Data dictionary for Study Schema - IntegratedBreedingPlatform/Documentation GitHub Wiki

Introduction

Study module (also known as DMS - Data Management System) of BMS is based on Chado natural diversity module. Here we will focus on key table structures and how they are used in BMS.

It is highly recommended that following conceptual and background information documents be read first:

project Table

Column Name Description Type Size (bytes)
project_id DB Record ID of a dataset. One study (Nursery/Trial) comprises of three datasets (STUDY, PLOT and ENVIRONMENT). Integer 4
name Name of the dataset. Text 255
description Description of the dataset Text 255
program_uuid Unique ID of the program record in workbench_project table in workbench database. Text 36
deleted Indicates if the project is deleted. tinyint 1
start_date Start date of the project. Varchar 8
end_date End date of the project. Varchar 8
study_update Date of the update of the project. Varchar 8
objective Objective of the project. Varchar 255
created_by Id of the creator of the project.
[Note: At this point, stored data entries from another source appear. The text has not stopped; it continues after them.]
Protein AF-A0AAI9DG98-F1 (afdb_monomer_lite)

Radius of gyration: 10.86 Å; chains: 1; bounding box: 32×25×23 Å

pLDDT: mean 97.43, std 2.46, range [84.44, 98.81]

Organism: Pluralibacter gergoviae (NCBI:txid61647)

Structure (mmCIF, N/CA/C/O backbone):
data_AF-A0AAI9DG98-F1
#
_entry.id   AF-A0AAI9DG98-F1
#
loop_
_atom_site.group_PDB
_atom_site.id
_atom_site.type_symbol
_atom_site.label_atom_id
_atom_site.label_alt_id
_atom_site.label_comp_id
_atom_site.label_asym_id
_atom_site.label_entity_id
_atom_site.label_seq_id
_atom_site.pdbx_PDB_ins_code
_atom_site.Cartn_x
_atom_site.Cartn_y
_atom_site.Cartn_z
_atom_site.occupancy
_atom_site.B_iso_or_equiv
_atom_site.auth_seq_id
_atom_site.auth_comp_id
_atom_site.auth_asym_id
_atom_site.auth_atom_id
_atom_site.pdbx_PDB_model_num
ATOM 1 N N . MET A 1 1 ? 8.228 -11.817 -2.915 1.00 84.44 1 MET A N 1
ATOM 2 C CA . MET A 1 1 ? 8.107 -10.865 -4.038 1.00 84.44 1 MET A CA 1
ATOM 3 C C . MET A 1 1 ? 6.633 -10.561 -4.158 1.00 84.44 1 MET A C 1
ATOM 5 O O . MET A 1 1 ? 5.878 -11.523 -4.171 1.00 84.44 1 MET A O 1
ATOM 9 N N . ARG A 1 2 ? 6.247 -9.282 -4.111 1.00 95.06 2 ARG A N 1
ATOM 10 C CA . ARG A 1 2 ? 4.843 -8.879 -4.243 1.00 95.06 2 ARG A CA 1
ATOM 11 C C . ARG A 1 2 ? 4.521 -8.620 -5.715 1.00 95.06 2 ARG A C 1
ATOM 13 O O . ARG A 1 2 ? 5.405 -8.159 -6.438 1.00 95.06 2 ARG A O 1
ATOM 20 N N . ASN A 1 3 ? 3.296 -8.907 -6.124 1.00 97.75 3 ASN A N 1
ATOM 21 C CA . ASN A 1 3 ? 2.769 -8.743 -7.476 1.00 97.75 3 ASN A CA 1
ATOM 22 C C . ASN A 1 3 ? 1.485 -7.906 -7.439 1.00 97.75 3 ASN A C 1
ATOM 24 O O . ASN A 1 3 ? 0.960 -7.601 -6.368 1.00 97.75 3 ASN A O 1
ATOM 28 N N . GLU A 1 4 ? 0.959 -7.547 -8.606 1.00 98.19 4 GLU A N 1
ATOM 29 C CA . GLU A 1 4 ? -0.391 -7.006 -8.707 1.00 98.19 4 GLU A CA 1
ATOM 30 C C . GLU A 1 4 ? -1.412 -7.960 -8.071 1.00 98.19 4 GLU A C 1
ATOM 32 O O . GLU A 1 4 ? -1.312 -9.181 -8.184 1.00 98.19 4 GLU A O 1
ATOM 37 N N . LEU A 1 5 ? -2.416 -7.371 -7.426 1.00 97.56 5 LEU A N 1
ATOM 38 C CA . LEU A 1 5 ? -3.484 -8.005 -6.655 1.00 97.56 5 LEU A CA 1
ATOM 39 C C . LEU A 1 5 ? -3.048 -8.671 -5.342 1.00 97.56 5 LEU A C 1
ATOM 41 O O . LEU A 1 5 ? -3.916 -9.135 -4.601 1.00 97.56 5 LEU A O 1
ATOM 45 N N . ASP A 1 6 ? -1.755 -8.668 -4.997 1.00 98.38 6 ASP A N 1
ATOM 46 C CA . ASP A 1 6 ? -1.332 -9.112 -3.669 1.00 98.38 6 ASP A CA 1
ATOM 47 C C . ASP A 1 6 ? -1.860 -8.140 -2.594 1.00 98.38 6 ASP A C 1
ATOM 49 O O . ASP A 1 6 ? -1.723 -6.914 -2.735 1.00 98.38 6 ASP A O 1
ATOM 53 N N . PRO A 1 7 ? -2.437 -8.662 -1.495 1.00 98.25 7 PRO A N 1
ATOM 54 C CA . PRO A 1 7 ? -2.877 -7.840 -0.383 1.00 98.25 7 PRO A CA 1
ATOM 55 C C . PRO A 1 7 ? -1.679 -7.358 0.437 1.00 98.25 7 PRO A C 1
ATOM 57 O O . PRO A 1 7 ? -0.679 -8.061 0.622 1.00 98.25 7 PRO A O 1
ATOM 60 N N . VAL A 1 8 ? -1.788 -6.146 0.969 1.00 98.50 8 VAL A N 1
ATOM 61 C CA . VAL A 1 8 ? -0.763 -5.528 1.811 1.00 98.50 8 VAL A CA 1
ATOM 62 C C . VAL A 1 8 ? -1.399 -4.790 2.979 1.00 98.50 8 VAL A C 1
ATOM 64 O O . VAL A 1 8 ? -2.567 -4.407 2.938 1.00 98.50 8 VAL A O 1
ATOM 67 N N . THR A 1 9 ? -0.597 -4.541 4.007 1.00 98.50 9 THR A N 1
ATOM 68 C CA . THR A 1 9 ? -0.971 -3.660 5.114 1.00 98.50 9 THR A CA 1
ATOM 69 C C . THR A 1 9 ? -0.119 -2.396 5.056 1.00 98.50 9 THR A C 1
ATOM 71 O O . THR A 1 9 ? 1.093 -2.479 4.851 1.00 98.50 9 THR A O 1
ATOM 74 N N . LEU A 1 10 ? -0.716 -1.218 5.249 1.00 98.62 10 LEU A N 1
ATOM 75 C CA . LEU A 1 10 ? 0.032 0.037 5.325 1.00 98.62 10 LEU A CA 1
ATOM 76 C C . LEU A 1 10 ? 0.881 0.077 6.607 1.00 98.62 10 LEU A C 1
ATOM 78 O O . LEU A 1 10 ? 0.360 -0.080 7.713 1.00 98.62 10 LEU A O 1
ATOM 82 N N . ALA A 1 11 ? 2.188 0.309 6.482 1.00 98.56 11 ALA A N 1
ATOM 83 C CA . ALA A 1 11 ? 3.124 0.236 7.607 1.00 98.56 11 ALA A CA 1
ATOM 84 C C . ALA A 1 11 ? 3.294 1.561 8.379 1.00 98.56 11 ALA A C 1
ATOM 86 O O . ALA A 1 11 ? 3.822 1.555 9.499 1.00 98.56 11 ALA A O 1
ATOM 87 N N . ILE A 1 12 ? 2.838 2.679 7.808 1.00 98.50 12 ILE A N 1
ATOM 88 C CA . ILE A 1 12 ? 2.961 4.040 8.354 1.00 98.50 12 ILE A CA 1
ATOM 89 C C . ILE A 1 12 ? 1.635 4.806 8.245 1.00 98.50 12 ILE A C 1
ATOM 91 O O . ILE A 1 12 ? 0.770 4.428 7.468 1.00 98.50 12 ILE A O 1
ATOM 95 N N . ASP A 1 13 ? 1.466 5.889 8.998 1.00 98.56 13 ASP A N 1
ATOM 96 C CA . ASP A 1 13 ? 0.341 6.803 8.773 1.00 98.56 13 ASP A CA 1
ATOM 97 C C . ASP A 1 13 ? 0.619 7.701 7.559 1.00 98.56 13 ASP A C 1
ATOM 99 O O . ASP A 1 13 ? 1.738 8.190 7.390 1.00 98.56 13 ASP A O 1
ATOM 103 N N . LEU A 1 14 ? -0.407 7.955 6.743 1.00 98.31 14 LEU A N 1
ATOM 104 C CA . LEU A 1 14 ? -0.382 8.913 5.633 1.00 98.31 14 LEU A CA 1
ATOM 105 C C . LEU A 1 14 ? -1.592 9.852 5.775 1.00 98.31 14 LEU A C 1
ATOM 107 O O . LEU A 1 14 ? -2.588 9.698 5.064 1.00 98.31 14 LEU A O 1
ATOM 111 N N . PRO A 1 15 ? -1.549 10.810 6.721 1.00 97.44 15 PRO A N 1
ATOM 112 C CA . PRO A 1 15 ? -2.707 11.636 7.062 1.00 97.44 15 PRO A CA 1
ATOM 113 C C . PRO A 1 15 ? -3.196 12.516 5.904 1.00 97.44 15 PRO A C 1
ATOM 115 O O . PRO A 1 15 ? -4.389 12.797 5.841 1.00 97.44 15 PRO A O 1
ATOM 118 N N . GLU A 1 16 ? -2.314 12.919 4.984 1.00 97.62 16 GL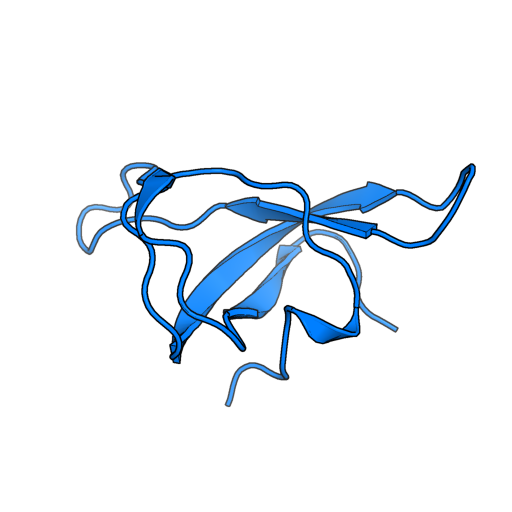U A N 1
ATOM 119 C CA . GLU A 1 16 ? -2.686 13.690 3.785 1.00 97.62 16 GLU A CA 1
ATOM 120 C C . GLU A 1 16 ? -3.553 12.878 2.808 1.00 97.62 16 GLU A C 1
ATOM 122 O O . GLU A 1 16 ? -4.420 13.442 2.149 1.00 97.62 16 GLU A O 1
ATOM 127 N N . GLU A 1 17 ? -3.383 11.553 2.790 1.00 97.00 17 GLU A N 1
ATOM 128 C CA . GLU A 1 17 ? -4.174 10.604 1.991 1.00 97.00 17 GLU A CA 1
ATOM 129 C C . GLU A 1 17 ? -5.383 10.053 2.773 1.00 97.00 17 GLU A C 1
ATOM 131 O O . GLU A 1 17 ? -6.118 9.197 2.287 1.00 97.00 17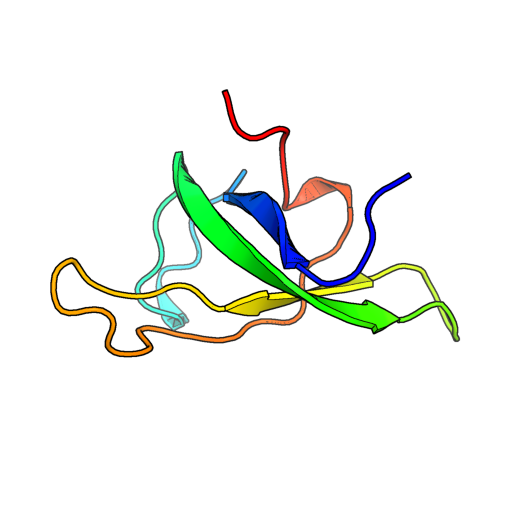 GLU A O 1
ATOM 136 N N . GLY A 1 18 ? -5.577 10.483 4.027 1.00 97.56 18 GLY A N 1
ATOM 137 C CA . GLY A 1 18 ? -6.608 9.939 4.913 1.00 97.56 18 GLY A CA 1
ATOM 138 C C . GLY A 1 18 ? -6.353 8.498 5.374 1.00 97.56 18 GLY A C 1
ATOM 139 O O . GLY A 1 18 ? -7.270 7.856 5.886 1.00 97.56 18 GLY A O 1
ATOM 140 N N . LEU A 1 19 ? -5.125 7.988 5.228 1.00 98.56 19 LEU A N 1
ATOM 141 C CA . LEU A 1 19 ? -4.779 6.606 5.558 1.00 98.56 19 LEU A CA 1
ATOM 142 C C . LEU A 1 19 ? -4.052 6.496 6.900 1.00 98.56 19 LEU A C 1
ATOM 144 O O . LEU A 1 19 ? -3.225 7.333 7.272 1.00 98.56 19 LEU A O 1
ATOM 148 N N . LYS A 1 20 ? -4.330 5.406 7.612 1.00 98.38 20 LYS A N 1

Varchar 255
study_id ID of the project record the dataset belongs to (if dataset record) int 4
study_type_id Study type of the project (applicable for study record) int 4
parent_project_id ID of the parent project record (parent dataset, parent study, parent folder) int 4
dataset_type_id Dataset Type of the project (applicable for dataset record) int 4
locked Indicates if the project is locked from editing by other users tinyint 1
generation_level Indicates the cross generation level for the entries associated to the study int 11

Following example shows the three (dataset) rows in project table that are inserted when a trial (named T1) is created in BMS:

+------------+----------------+----------------+--------------------------------------+-------+----------+--------+--------+-----------+-----------+-----------+
| project_id | name           | description    | program_uuid                         |deleted|start_date|end_date|study_update|objective|created_by|study_type|
+------------+----------------+----------------+--------------------------------------+-------+----------+--------+--------+-----------+-----------+-----------+
|      25007 | T1             | T1             | 36ad2439-9e16-47ae-bf72-355be4c1a764 |0      |20160201|20180901|20180901|objective_test | 1      |   6     |
|      25008 | T1-ENVIRONMENT | T1-ENVIRONMENT | 36ad2439-9e16-47ae-bf72-355be4c1a764 |0      |NULL    |NULL    |NULL    |NULL           |NULL    | NULL    |
|      25009 | T1-PLOTDATA    | T1-PLOTDATA    | 36ad2439-9e16-47ae-bf72-355be4c1a764 |0      |NULL    |NULL    |NULL    |NULL           |NULL    | NULL    |
+------------+----------------+----------------+--------------------------------------+-------+----------+--------+--------+-----------+-----------+-----------+
***

projectprop Table

Stores name/value pair style properties for each of the dataset in project table.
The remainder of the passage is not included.